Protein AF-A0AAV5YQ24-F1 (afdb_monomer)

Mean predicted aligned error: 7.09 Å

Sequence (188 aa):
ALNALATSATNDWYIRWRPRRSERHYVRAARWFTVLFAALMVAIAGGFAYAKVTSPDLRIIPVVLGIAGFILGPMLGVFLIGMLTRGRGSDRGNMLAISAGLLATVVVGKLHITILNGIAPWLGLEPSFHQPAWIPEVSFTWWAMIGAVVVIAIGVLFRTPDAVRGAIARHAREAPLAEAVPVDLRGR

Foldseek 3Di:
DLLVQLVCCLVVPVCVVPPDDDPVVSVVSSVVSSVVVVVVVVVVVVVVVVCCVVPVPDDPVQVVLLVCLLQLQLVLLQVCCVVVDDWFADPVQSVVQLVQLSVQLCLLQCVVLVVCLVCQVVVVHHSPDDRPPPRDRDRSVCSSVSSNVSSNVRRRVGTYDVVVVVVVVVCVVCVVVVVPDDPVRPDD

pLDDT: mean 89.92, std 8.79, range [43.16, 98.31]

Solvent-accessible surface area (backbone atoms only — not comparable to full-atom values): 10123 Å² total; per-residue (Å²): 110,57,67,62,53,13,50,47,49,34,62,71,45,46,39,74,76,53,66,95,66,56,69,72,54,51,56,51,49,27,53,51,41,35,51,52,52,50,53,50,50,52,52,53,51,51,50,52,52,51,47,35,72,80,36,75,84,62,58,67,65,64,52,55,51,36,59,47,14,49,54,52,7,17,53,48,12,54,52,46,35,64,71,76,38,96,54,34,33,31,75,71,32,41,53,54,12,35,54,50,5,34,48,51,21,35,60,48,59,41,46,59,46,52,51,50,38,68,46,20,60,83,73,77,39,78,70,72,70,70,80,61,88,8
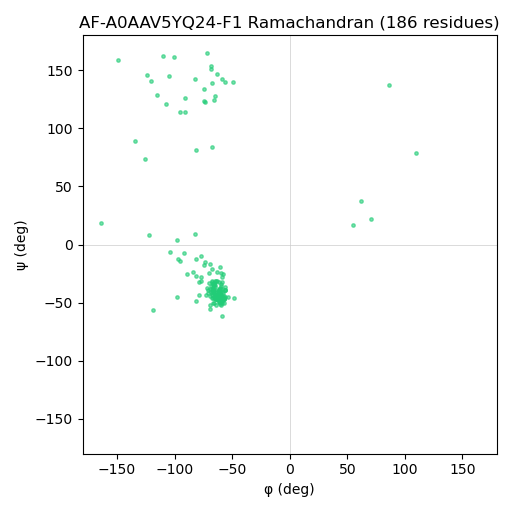7,61,68,90,54,64,53,88,48,28,21,55,53,6,15,50,44,9,36,67,47,13,58,74,24,59,40,53,67,70,57,55,53,49,53,55,49,50,64,66,43,47,65,60,52,72,73,47,57,79,91,68,73,80,126

Radius of gyration: 22.23 Å; Cα contacts (8 Å, |Δi|>4): 180; chains: 1; bounding box: 55×42×57 Å

Structure (mmCIF, N/CA/C/O backbone):
data_AF-A0AAV5YQ24-F1
#
_entry.id   AF-A0AAV5YQ24-F1
#
loop_
_atom_site.group_PDB
_atom_site.id
_atom_site.type_symbol
_atom_site.label_atom_id
_atom_site.label_alt_id
_atom_site.label_comp_id
_atom_site.label_asym_id
_atom_site.label_entity_id
_atom_site.label_seq_id
_atom_site.pdbx_PDB_ins_code
_atom_site.Cartn_x
_atom_site.Cartn_y
_atom_site.Cartn_z
_atom_site.occupancy
_atom_site.B_iso_or_equiv
_atom_site.auth_seq_id
_atom_site.auth_comp_id
_atom_site.auth_asym_id
_atom_site.auth_atom_id
_atom_site.pdbx_PDB_model_num
ATOM 1 N N . ALA A 1 1 ? -2.936 16.969 -1.338 1.00 71.56 1 ALA A N 1
ATOM 2 C CA . ALA A 1 1 ? -2.415 15.690 -0.800 1.00 71.56 1 ALA A CA 1
ATOM 3 C C . ALA A 1 1 ? -1.603 15.863 0.488 1.00 71.56 1 ALA A C 1
ATOM 5 O O . ALA A 1 1 ? -1.835 15.122 1.432 1.00 71.56 1 ALA A O 1
ATOM 6 N N . LEU A 1 2 ? -0.686 16.837 0.558 1.00 87.06 2 LEU A N 1
ATOM 7 C CA . LEU A 1 2 ? 0.269 16.971 1.666 1.00 87.06 2 LEU A CA 1
ATOM 8 C C . LEU A 1 2 ? -0.365 17.070 3.066 1.00 87.06 2 LEU A C 1
ATOM 10 O O . LEU A 1 2 ? 0.052 16.360 3.974 1.00 87.06 2 LEU A O 1
ATOM 14 N N . ASN A 1 3 ? -1.415 17.886 3.215 1.00 89.75 3 ASN A N 1
ATOM 15 C CA . ASN A 1 3 ? -2.142 18.018 4.482 1.00 89.75 3 ASN A CA 1
ATOM 16 C C . ASN A 1 3 ? -2.786 16.687 4.910 1.00 89.75 3 ASN A C 1
ATOM 18 O O . ASN A 1 3 ? -2.605 16.244 6.034 1.00 89.75 3 ASN A O 1
ATOM 22 N N . ALA A 1 4 ? -3.452 15.990 3.982 1.00 90.25 4 ALA A N 1
ATOM 23 C CA . ALA A 1 4 ? -4.082 14.701 4.266 1.00 90.25 4 ALA A CA 1
ATOM 24 C C . ALA A 1 4 ? -3.064 13.631 4.704 1.00 90.25 4 ALA A C 1
ATOM 26 O O . ALA A 1 4 ? -3.323 12.900 5.658 1.00 90.25 4 ALA A O 1
ATOM 27 N N . LEU A 1 5 ? -1.889 13.572 4.063 1.00 91.56 5 LEU A N 1
ATOM 28 C CA . LEU A 1 5 ? -0.801 12.668 4.461 1.00 91.56 5 LEU A CA 1
ATOM 29 C C . LEU A 1 5 ? -0.262 13.010 5.854 1.00 91.56 5 LEU A C 1
ATOM 31 O O . LEU A 1 5 ? -0.092 12.117 6.680 1.00 91.56 5 LEU A O 1
ATOM 35 N N . ALA A 1 6 ? -0.037 14.295 6.138 1.00 91.25 6 ALA A N 1
ATOM 36 C CA . ALA A 1 6 ? 0.456 14.751 7.433 1.00 91.25 6 ALA A CA 1
ATOM 37 C C . ALA A 1 6 ? -0.540 14.471 8.567 1.00 91.25 6 ALA A C 1
ATOM 39 O O . ALA A 1 6 ? -0.145 13.977 9.626 1.00 91.25 6 ALA A O 1
ATOM 40 N N . THR A 1 7 ? -1.831 14.727 8.342 1.00 92.06 7 THR A N 1
ATOM 41 C CA . THR A 1 7 ? -2.901 14.412 9.294 1.00 92.06 7 THR A CA 1
ATOM 42 C C . THR A 1 7 ? -3.007 12.909 9.527 1.00 92.06 7 THR A C 1
ATOM 44 O O . THR A 1 7 ? -3.025 12.491 10.682 1.00 92.06 7 THR A O 1
ATOM 47 N N . SER A 1 8 ? -3.000 12.097 8.465 1.00 92.69 8 SER A N 1
ATOM 48 C CA . SER A 1 8 ? -3.077 10.633 8.589 1.00 92.69 8 SER A CA 1
ATOM 49 C C . SER A 1 8 ? -1.857 10.081 9.333 1.00 92.69 8 SER A C 1
ATOM 51 O O . SER A 1 8 ? -2.008 9.359 10.309 1.00 92.69 8 SER A O 1
ATOM 53 N N . ALA A 1 9 ? -0.637 10.501 8.981 1.00 92.75 9 ALA A N 1
ATOM 54 C CA . ALA A 1 9 ? 0.580 10.080 9.684 1.00 92.75 9 ALA A CA 1
ATOM 55 C C . ALA A 1 9 ? 0.575 10.488 11.168 1.00 92.75 9 ALA A C 1
ATOM 57 O O . ALA A 1 9 ? 0.980 9.717 12.043 1.00 92.75 9 ALA A O 1
ATOM 58 N N . THR A 1 10 ? 0.079 11.690 11.471 1.00 93.06 10 THR A N 1
ATOM 59 C CA . THR A 1 10 ? 0.012 12.175 12.852 1.00 93.06 10 THR A CA 1
ATOM 60 C C . THR A 1 10 ? -1.025 11.394 13.658 1.00 93.06 10 THR A C 1
ATOM 62 O O . THR A 1 10 ? -0.702 10.862 14.719 1.00 93.06 10 THR A O 1
ATOM 65 N N . ASN A 1 11 ? -2.254 11.287 13.155 1.00 91.75 11 ASN A N 1
ATOM 66 C CA . ASN A 1 11 ? -3.359 10.664 13.882 1.00 91.75 11 ASN A CA 1
ATOM 67 C C . ASN A 1 11 ? -3.218 9.142 13.958 1.00 91.75 11 ASN A C 1
ATOM 69 O O . ASN A 1 11 ? -3.394 8.564 15.032 1.00 91.75 11 ASN A O 1
ATOM 73 N N . ASP A 1 12 ? -2.844 8.497 12.853 1.00 92.25 1
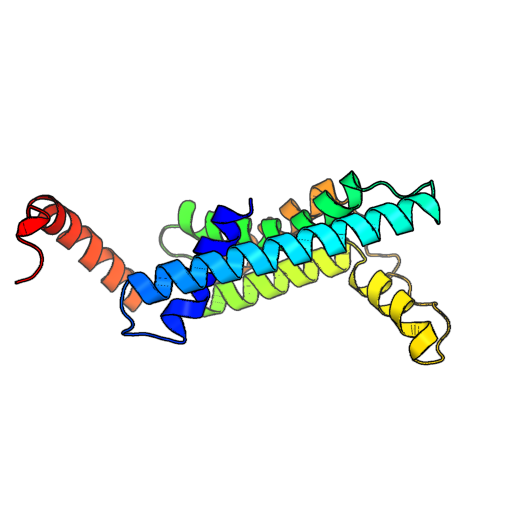2 ASP A N 1
ATOM 74 C CA . ASP A 1 12 ? -2.828 7.039 12.784 1.00 92.25 12 ASP A CA 1
ATOM 75 C C . ASP A 1 12 ? -1.575 6.419 13.390 1.00 92.25 12 ASP A C 1
ATOM 77 O O . ASP A 1 12 ? -1.639 5.286 13.861 1.00 92.25 12 ASP A O 1
ATOM 81 N N . TRP A 1 13 ? -0.446 7.121 13.401 1.00 91.81 13 TRP A N 1
ATOM 82 C CA . TRP A 1 13 ? 0.817 6.553 13.876 1.00 91.81 13 TRP A CA 1
ATOM 83 C C . TRP A 1 13 ? 1.347 7.325 15.075 1.00 91.81 13 TRP A C 1
ATOM 85 O O . TRP A 1 13 ? 1.558 6.754 16.147 1.00 91.81 13 TRP A O 1
ATOM 95 N N . TYR A 1 14 ? 1.533 8.636 14.921 1.00 92.56 14 TYR A N 1
ATOM 96 C CA . TYR A 1 14 ? 2.263 9.430 15.905 1.00 92.56 14 TYR A CA 1
ATOM 97 C C . TYR A 1 14 ? 1.546 9.548 17.252 1.00 92.56 14 TYR A C 1
ATOM 99 O O . TYR A 1 14 ? 2.176 9.348 18.291 1.00 92.56 14 TYR A O 1
ATOM 107 N N . ILE A 1 15 ? 0.240 9.832 17.258 1.00 93.50 15 ILE A N 1
ATOM 108 C CA . ILE A 1 15 ? -0.544 9.932 18.499 1.00 93.50 15 ILE A CA 1
ATOM 109 C C . ILE A 1 15 ? -0.589 8.579 19.216 1.00 93.50 15 ILE A C 1
ATOM 111 O O . ILE A 1 15 ? -0.372 8.529 20.428 1.00 93.50 15 ILE A O 1
ATOM 115 N N . ARG A 1 16 ? -0.805 7.482 18.473 1.00 90.62 16 ARG A N 1
ATOM 116 C CA . ARG A 1 16 ? -0.812 6.120 19.033 1.00 90.62 16 ARG A CA 1
ATOM 117 C C . ARG A 1 16 ? 0.534 5.748 19.660 1.00 90.62 16 ARG A C 1
ATOM 119 O O . ARG A 1 16 ? 0.554 5.152 20.733 1.00 90.62 16 ARG A O 1
ATOM 126 N N . TRP A 1 17 ? 1.651 6.141 19.046 1.00 91.56 17 TRP A N 1
ATOM 127 C CA . TRP A 1 17 ? 2.990 5.865 19.580 1.00 91.56 17 TRP A CA 1
ATOM 128 C C . TRP A 1 17 ? 3.406 6.813 20.718 1.00 91.56 17 TRP A C 1
ATOM 130 O O . TRP A 1 17 ? 4.140 6.424 21.628 1.00 91.56 17 TRP A O 1
ATOM 140 N N . ARG A 1 18 ? 2.950 8.071 20.701 1.00 91.06 18 ARG A N 1
ATOM 141 C CA . ARG A 1 18 ? 3.266 9.082 21.725 1.00 91.06 18 ARG A CA 1
ATOM 142 C C . ARG A 1 18 ? 1.987 9.694 22.302 1.00 91.06 18 ARG A C 1
ATOM 144 O O . ARG A 1 18 ? 1.679 10.860 22.019 1.00 91.06 18 ARG A O 1
ATOM 151 N N . PRO A 1 19 ? 1.263 8.939 23.149 1.00 87.88 19 PRO A N 1
ATOM 152 C CA . PRO A 1 19 ? 0.036 9.423 23.762 1.00 87.88 19 PRO A CA 1
ATOM 153 C C . PRO A 1 19 ? 0.322 10.482 24.839 1.00 87.88 19 PRO A C 1
ATOM 155 O O . PRO A 1 19 ? 1.448 10.611 25.330 1.00 87.88 19 PRO A O 1
ATOM 158 N N . ARG A 1 20 ? -0.729 11.210 25.239 1.00 87.38 20 ARG A N 1
ATOM 159 C CA . ARG A 1 20 ? -0.728 12.179 26.356 1.00 87.38 20 ARG A CA 1
ATOM 160 C C . ARG A 1 20 ? 0.226 13.368 26.169 1.00 87.38 20 ARG A C 1
ATOM 162 O O . ARG A 1 20 ? 0.863 13.819 27.119 1.00 87.38 20 ARG A O 1
ATOM 169 N N . ARG A 1 21 ? 0.350 13.882 24.943 1.00 91.50 21 ARG A N 1
ATOM 170 C CA . ARG A 1 21 ? 1.039 15.157 24.670 1.00 91.50 21 ARG A CA 1
ATOM 171 C C . ARG A 1 21 ? 0.028 16.285 24.483 1.00 91.50 21 ARG A C 1
ATOM 173 O O . ARG A 1 21 ? -1.146 16.038 24.237 1.00 91.50 21 ARG A O 1
ATOM 180 N N . SER A 1 22 ? 0.493 17.525 24.620 1.00 91.81 22 SER A N 1
ATOM 181 C CA . SER A 1 22 ? -0.346 18.704 24.402 1.00 91.81 22 SER A CA 1
ATOM 182 C C . SER A 1 22 ? -0.729 18.854 22.928 1.00 91.81 22 SER A C 1
ATOM 184 O O . SER A 1 22 ? 0.021 18.459 22.034 1.00 91.81 22 SER A O 1
ATOM 186 N N . GLU A 1 23 ? -1.858 19.500 22.651 1.00 88.38 23 GLU A N 1
ATOM 187 C CA . GLU A 1 23 ? -2.308 19.760 21.275 1.00 88.38 23 GLU A CA 1
ATOM 188 C C . GLU A 1 23 ? -1.265 20.526 20.452 1.00 88.38 23 GLU A C 1
ATOM 190 O O . GLU A 1 23 ? -0.994 20.188 19.300 1.00 88.38 23 GLU A O 1
ATOM 195 N N . ARG A 1 24 ? -0.586 21.503 21.072 1.00 91.19 24 ARG A N 1
ATOM 196 C CA . ARG A 1 24 ? 0.513 22.257 20.441 1.00 91.19 24 ARG A CA 1
ATOM 197 C C . ARG A 1 24 ? 1.630 21.337 19.938 1.00 91.19 24 ARG A C 1
ATOM 199 O O . ARG A 1 24 ? 2.214 21.597 18.886 1.00 91.19 24 ARG A O 1
ATOM 206 N N . HIS A 1 25 ? 1.923 20.261 20.671 1.00 91.56 25 HIS A N 1
ATOM 207 C CA . HIS A 1 25 ? 2.913 19.262 20.271 1.00 91.56 25 HIS A CA 1
ATOM 208 C C . HIS A 1 25 ? 2.451 18.478 19.038 1.00 91.56 25 HIS A C 1
ATOM 210 O O . HIS A 1 25 ? 3.233 18.307 18.104 1.00 91.56 25 HIS A O 1
ATOM 216 N N . TYR A 1 26 ? 1.184 18.061 18.987 1.00 91.00 26 TYR A N 1
ATOM 217 C CA . TYR A 1 26 ? 0.634 17.341 17.833 1.00 91.00 26 TYR A CA 1
ATOM 218 C C . TYR A 1 26 ? 0.540 18.215 16.578 1.00 91.00 26 TYR A C 1
ATOM 220 O O . TYR A 1 26 ? 0.912 17.761 15.497 1.00 91.00 26 TYR A O 1
ATOM 228 N N . VAL A 1 27 ? 0.178 19.494 16.710 1.00 91.12 27 VAL A N 1
ATOM 229 C CA . VAL A 1 27 ? 0.220 20.451 15.589 1.00 91.12 27 VAL A CA 1
ATOM 230 C C . VAL A 1 27 ? 1.649 20.626 15.068 1.00 91.12 27 VAL A C 1
ATOM 232 O O . VAL A 1 27 ? 1.877 20.660 13.856 1.00 91.12 27 VAL A O 1
ATOM 235 N N . ARG A 1 28 ? 2.642 20.701 15.964 1.00 93.31 28 ARG A N 1
ATOM 236 C CA . ARG A 1 28 ? 4.054 20.786 15.565 1.00 93.31 28 ARG A CA 1
ATOM 237 C C . ARG A 1 28 ? 4.526 19.514 14.859 1.00 93.31 28 ARG A C 1
ATOM 239 O O . ARG A 1 28 ? 5.249 19.619 13.872 1.00 93.31 28 ARG A O 1
ATOM 246 N N . ALA A 1 29 ? 4.107 18.342 15.330 1.00 92.25 29 ALA A N 1
ATOM 247 C CA . ALA A 1 29 ? 4.398 17.069 14.675 1.00 92.25 29 ALA A CA 1
ATOM 248 C C . ALA A 1 29 ? 3.790 17.014 13.265 1.00 92.25 29 ALA A C 1
ATOM 250 O O . ALA A 1 29 ? 4.503 16.705 12.313 1.00 92.25 29 ALA A O 1
ATOM 251 N N . ALA A 1 30 ? 2.527 17.421 13.106 1.00 92.56 30 ALA A N 1
ATOM 252 C CA . ALA A 1 30 ? 1.874 17.496 11.801 1.00 92.56 30 ALA A CA 1
ATOM 253 C C . ALA A 1 30 ? 2.631 18.413 10.826 1.00 92.56 30 ALA A C 1
ATOM 255 O O . ALA A 1 30 ? 2.844 18.041 9.676 1.00 92.56 30 ALA A O 1
ATOM 256 N N . ARG A 1 31 ? 3.127 19.574 11.283 1.00 94.06 31 ARG A N 1
ATOM 257 C CA . ARG A 1 31 ? 3.970 20.461 10.456 1.00 94.06 31 ARG A CA 1
ATOM 258 C C . ARG A 1 31 ? 5.270 19.789 10.007 1.00 94.06 31 ARG A C 1
ATOM 260 O O . ARG A 1 31 ? 5.659 19.949 8.855 1.00 94.06 31 ARG A O 1
ATOM 267 N N . TRP A 1 32 ? 5.923 19.022 10.878 1.00 95.88 32 TRP A N 1
ATOM 268 C CA . TRP A 1 32 ? 7.120 18.264 10.503 1.00 95.88 32 TRP A CA 1
ATOM 269 C C . TRP A 1 32 ? 6.819 17.157 9.494 1.00 95.88 32 TRP A C 1
ATOM 271 O O . TRP A 1 32 ? 7.570 17.006 8.533 1.00 95.88 32 TRP A O 1
ATOM 281 N N . PHE A 1 33 ? 5.704 16.440 9.646 1.00 95.06 33 PHE A N 1
ATOM 282 C CA . PHE A 1 33 ? 5.266 15.472 8.639 1.00 95.06 33 PHE A CA 1
ATOM 283 C C . PHE A 1 33 ? 4.974 16.139 7.292 1.00 95.06 33 PHE A C 1
ATOM 285 O O . PHE A 1 33 ? 5.372 15.610 6.258 1.00 95.06 33 PHE A O 1
ATOM 292 N N . THR A 1 34 ? 4.361 1
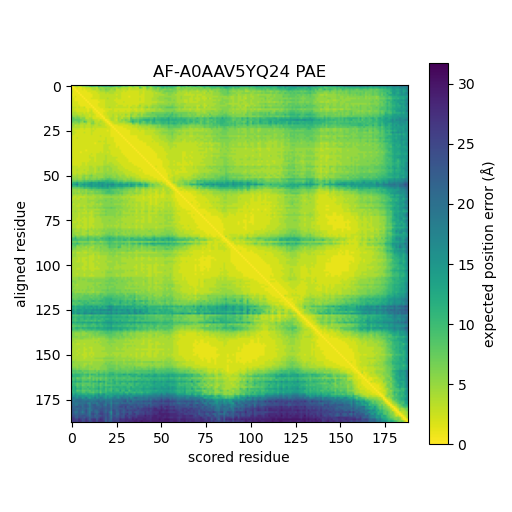7.324 7.285 1.00 95.38 34 THR A N 1
ATOM 293 C CA . THR A 1 34 ? 4.169 18.124 6.065 1.00 95.38 34 THR A CA 1
ATOM 294 C C . THR A 1 34 ? 5.503 18.419 5.374 1.00 95.38 34 THR A C 1
ATOM 296 O O . THR A 1 34 ? 5.620 18.206 4.171 1.00 95.38 34 THR A O 1
ATOM 299 N N . VAL A 1 35 ? 6.527 18.856 6.113 1.00 96.31 35 VAL A N 1
ATOM 300 C CA . VAL A 1 35 ? 7.862 19.116 5.539 1.00 96.31 35 VAL A CA 1
ATOM 301 C C . VAL A 1 35 ? 8.501 17.829 5.008 1.00 96.31 35 VAL A C 1
ATOM 303 O O . VAL A 1 35 ? 9.003 17.817 3.886 1.00 96.31 35 VAL A O 1
ATOM 306 N N . LEU A 1 36 ? 8.432 16.734 5.770 1.00 95.50 36 LEU A N 1
ATOM 307 C CA . LEU A 1 36 ? 8.955 15.428 5.364 1.00 95.50 36 LEU A CA 1
ATOM 308 C C . LEU A 1 36 ? 8.327 14.950 4.049 1.00 95.50 36 LEU A C 1
ATOM 310 O O . LEU A 1 36 ? 9.036 14.579 3.116 1.00 95.50 36 LEU A O 1
ATOM 314 N N . PHE A 1 37 ? 6.998 14.980 3.955 1.00 96.12 37 PHE A N 1
ATOM 315 C CA . PHE A 1 37 ? 6.300 14.551 2.748 1.00 96.12 37 PHE A CA 1
ATOM 316 C C . PHE A 1 37 ? 6.552 15.492 1.565 
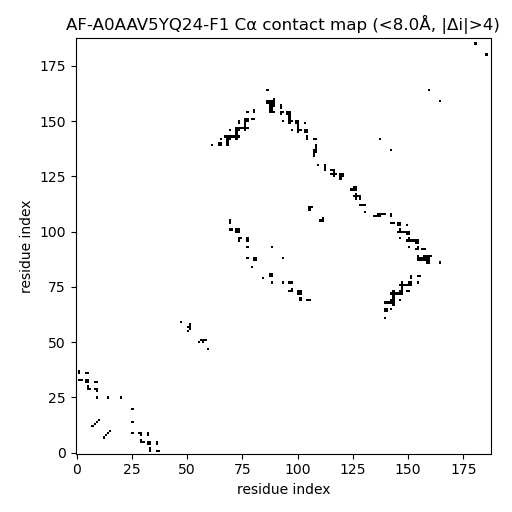1.00 96.12 37 PHE A C 1
ATOM 318 O O . PHE A 1 37 ? 6.609 15.016 0.435 1.00 96.12 37 PHE A O 1
ATOM 325 N N . ALA A 1 38 ? 6.750 16.794 1.796 1.00 96.19 38 ALA A N 1
ATOM 326 C CA . ALA A 1 38 ? 7.119 17.728 0.734 1.00 96.19 38 ALA A CA 1
ATOM 327 C C . ALA A 1 38 ? 8.501 17.384 0.164 1.00 96.19 38 ALA A C 1
ATOM 329 O O . ALA A 1 38 ? 8.650 17.276 -1.052 1.00 96.19 38 ALA A O 1
ATOM 330 N N . ALA A 1 39 ? 9.484 17.129 1.034 1.00 97.06 39 ALA A N 1
ATOM 331 C CA . ALA A 1 39 ? 10.814 16.691 0.617 1.00 97.06 39 ALA A CA 1
ATOM 332 C C . ALA A 1 39 ? 10.759 15.359 -0.151 1.00 97.06 39 ALA A C 1
ATOM 334 O O . ALA A 1 39 ? 11.379 15.227 -1.206 1.00 97.06 39 ALA A O 1
ATOM 335 N N . LEU A 1 40 ? 9.959 14.397 0.324 1.00 95.69 40 LEU A N 1
ATOM 336 C CA . LEU A 1 40 ? 9.771 13.113 -0.354 1.00 95.69 40 LEU A CA 1
ATOM 337 C C . LEU A 1 40 ? 9.128 13.279 -1.741 1.00 95.69 40 LEU A C 1
ATOM 339 O O . LEU A 1 40 ? 9.572 12.648 -2.698 1.00 95.69 40 LEU A O 1
ATOM 343 N N . MET A 1 41 ? 8.117 14.145 -1.877 1.00 94.56 41 MET A N 1
ATOM 344 C CA . MET A 1 41 ? 7.499 14.446 -3.175 1.00 94.56 41 MET A CA 1
ATOM 345 C C . MET A 1 41 ? 8.505 15.058 -4.151 1.00 94.56 41 MET A C 1
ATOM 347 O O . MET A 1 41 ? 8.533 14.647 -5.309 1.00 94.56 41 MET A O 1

- - - - -

Directions: Retype word for word everything in the listing above from the line that holds "ATOM 216 N N" down to the line that holds "ATOM 267 N N". Keep both end lines and leave out the rest.

Solution for this exercise:
ATOM 216 N N . TYR A 1 26 ? 1.184 18.061 18.987 1.00 91.00 26 TYR A N 1
ATOM 217 C CA . TYR A 1 26 ? 0.634 17.341 17.833 1.00 91.00 26 TYR A CA 1
ATOM 218 C C . TYR A 1 26 ? 0.540 18.215 16.578 1.00 91.00 26 TYR A C 1
ATOM 220 O O . TYR A 1 26 ? 0.912 17.761 15.497 1.00 91.00 26 TYR A O 1
ATOM 228 N N . VAL A 1 27 ? 0.178 19.494 16.710 1.00 91.12 27 VAL A N 1
ATOM 229 C CA . VAL A 1 27 ? 0.220 20.451 15.589 1.00 91.12 27 VAL A CA 1
ATOM 230 C C . VAL A 1 27 ? 1.649 20.626 15.068 1.00 91.12 27 VAL A C 1
ATOM 232 O O . VAL A 1 27 ? 1.877 20.660 13.856 1.00 91.12 27 VAL A O 1
ATOM 235 N N . ARG A 1 28 ? 2.642 20.701 15.964 1.00 93.31 28 ARG A N 1
ATOM 236 C CA . ARG A 1 28 ? 4.054 20.786 15.565 1.00 93.31 28 ARG A CA 1
ATOM 237 C C . ARG A 1 28 ? 4.526 19.514 14.859 1.00 93.31 28 ARG A C 1
ATOM 239 O O . ARG A 1 28 ? 5.249 19.619 13.872 1.00 93.31 28 ARG A O 1
ATOM 246 N N . ALA A 1 29 ? 4.107 18.342 15.330 1.00 92.25 29 ALA A N 1
ATOM 247 C CA . ALA A 1 29 ? 4.398 17.069 14.675 1.00 92.25 29 ALA A CA 1
ATOM 248 C C . ALA A 1 29 ? 3.790 17.014 13.265 1.00 92.25 29 ALA A C 1
ATOM 250 O O . ALA A 1 29 ? 4.503 16.705 12.313 1.00 92.25 29 ALA A O 1
ATOM 251 N N . ALA A 1 30 ? 2.527 17.421 13.106 1.00 92.56 30 ALA A N 1
ATOM 252 C CA . ALA A 1 30 ? 1.874 17.496 11.801 1.00 92.56 30 ALA A CA 1
ATOM 253 C C . ALA A 1 30 ? 2.631 18.413 10.826 1.00 92.56 30 ALA A C 1
ATOM 255 O O . ALA A 1 30 ? 2.844 18.041 9.676 1.00 92.56 30 ALA A O 1
ATOM 256 N N . ARG A 1 31 ? 3.127 19.574 11.283 1.00 94.06 31 ARG A N 1
ATOM 257 C CA . ARG A 1 31 ? 3.970 20.461 10.456 1.00 94.06 31 ARG A CA 1
ATOM 258 C C . ARG A 1 31 ? 5.270 19.789 10.007 1.00 94.06 31 ARG A C 1
ATOM 260 O O . ARG A 1 31 ? 5.659 19.949 8.855 1.00 94.06 31 ARG A O 1
ATOM 267 N N . TRP A 1 32 ? 5.923 19.022 10.878 1.00 95.88 32 TRP A N 1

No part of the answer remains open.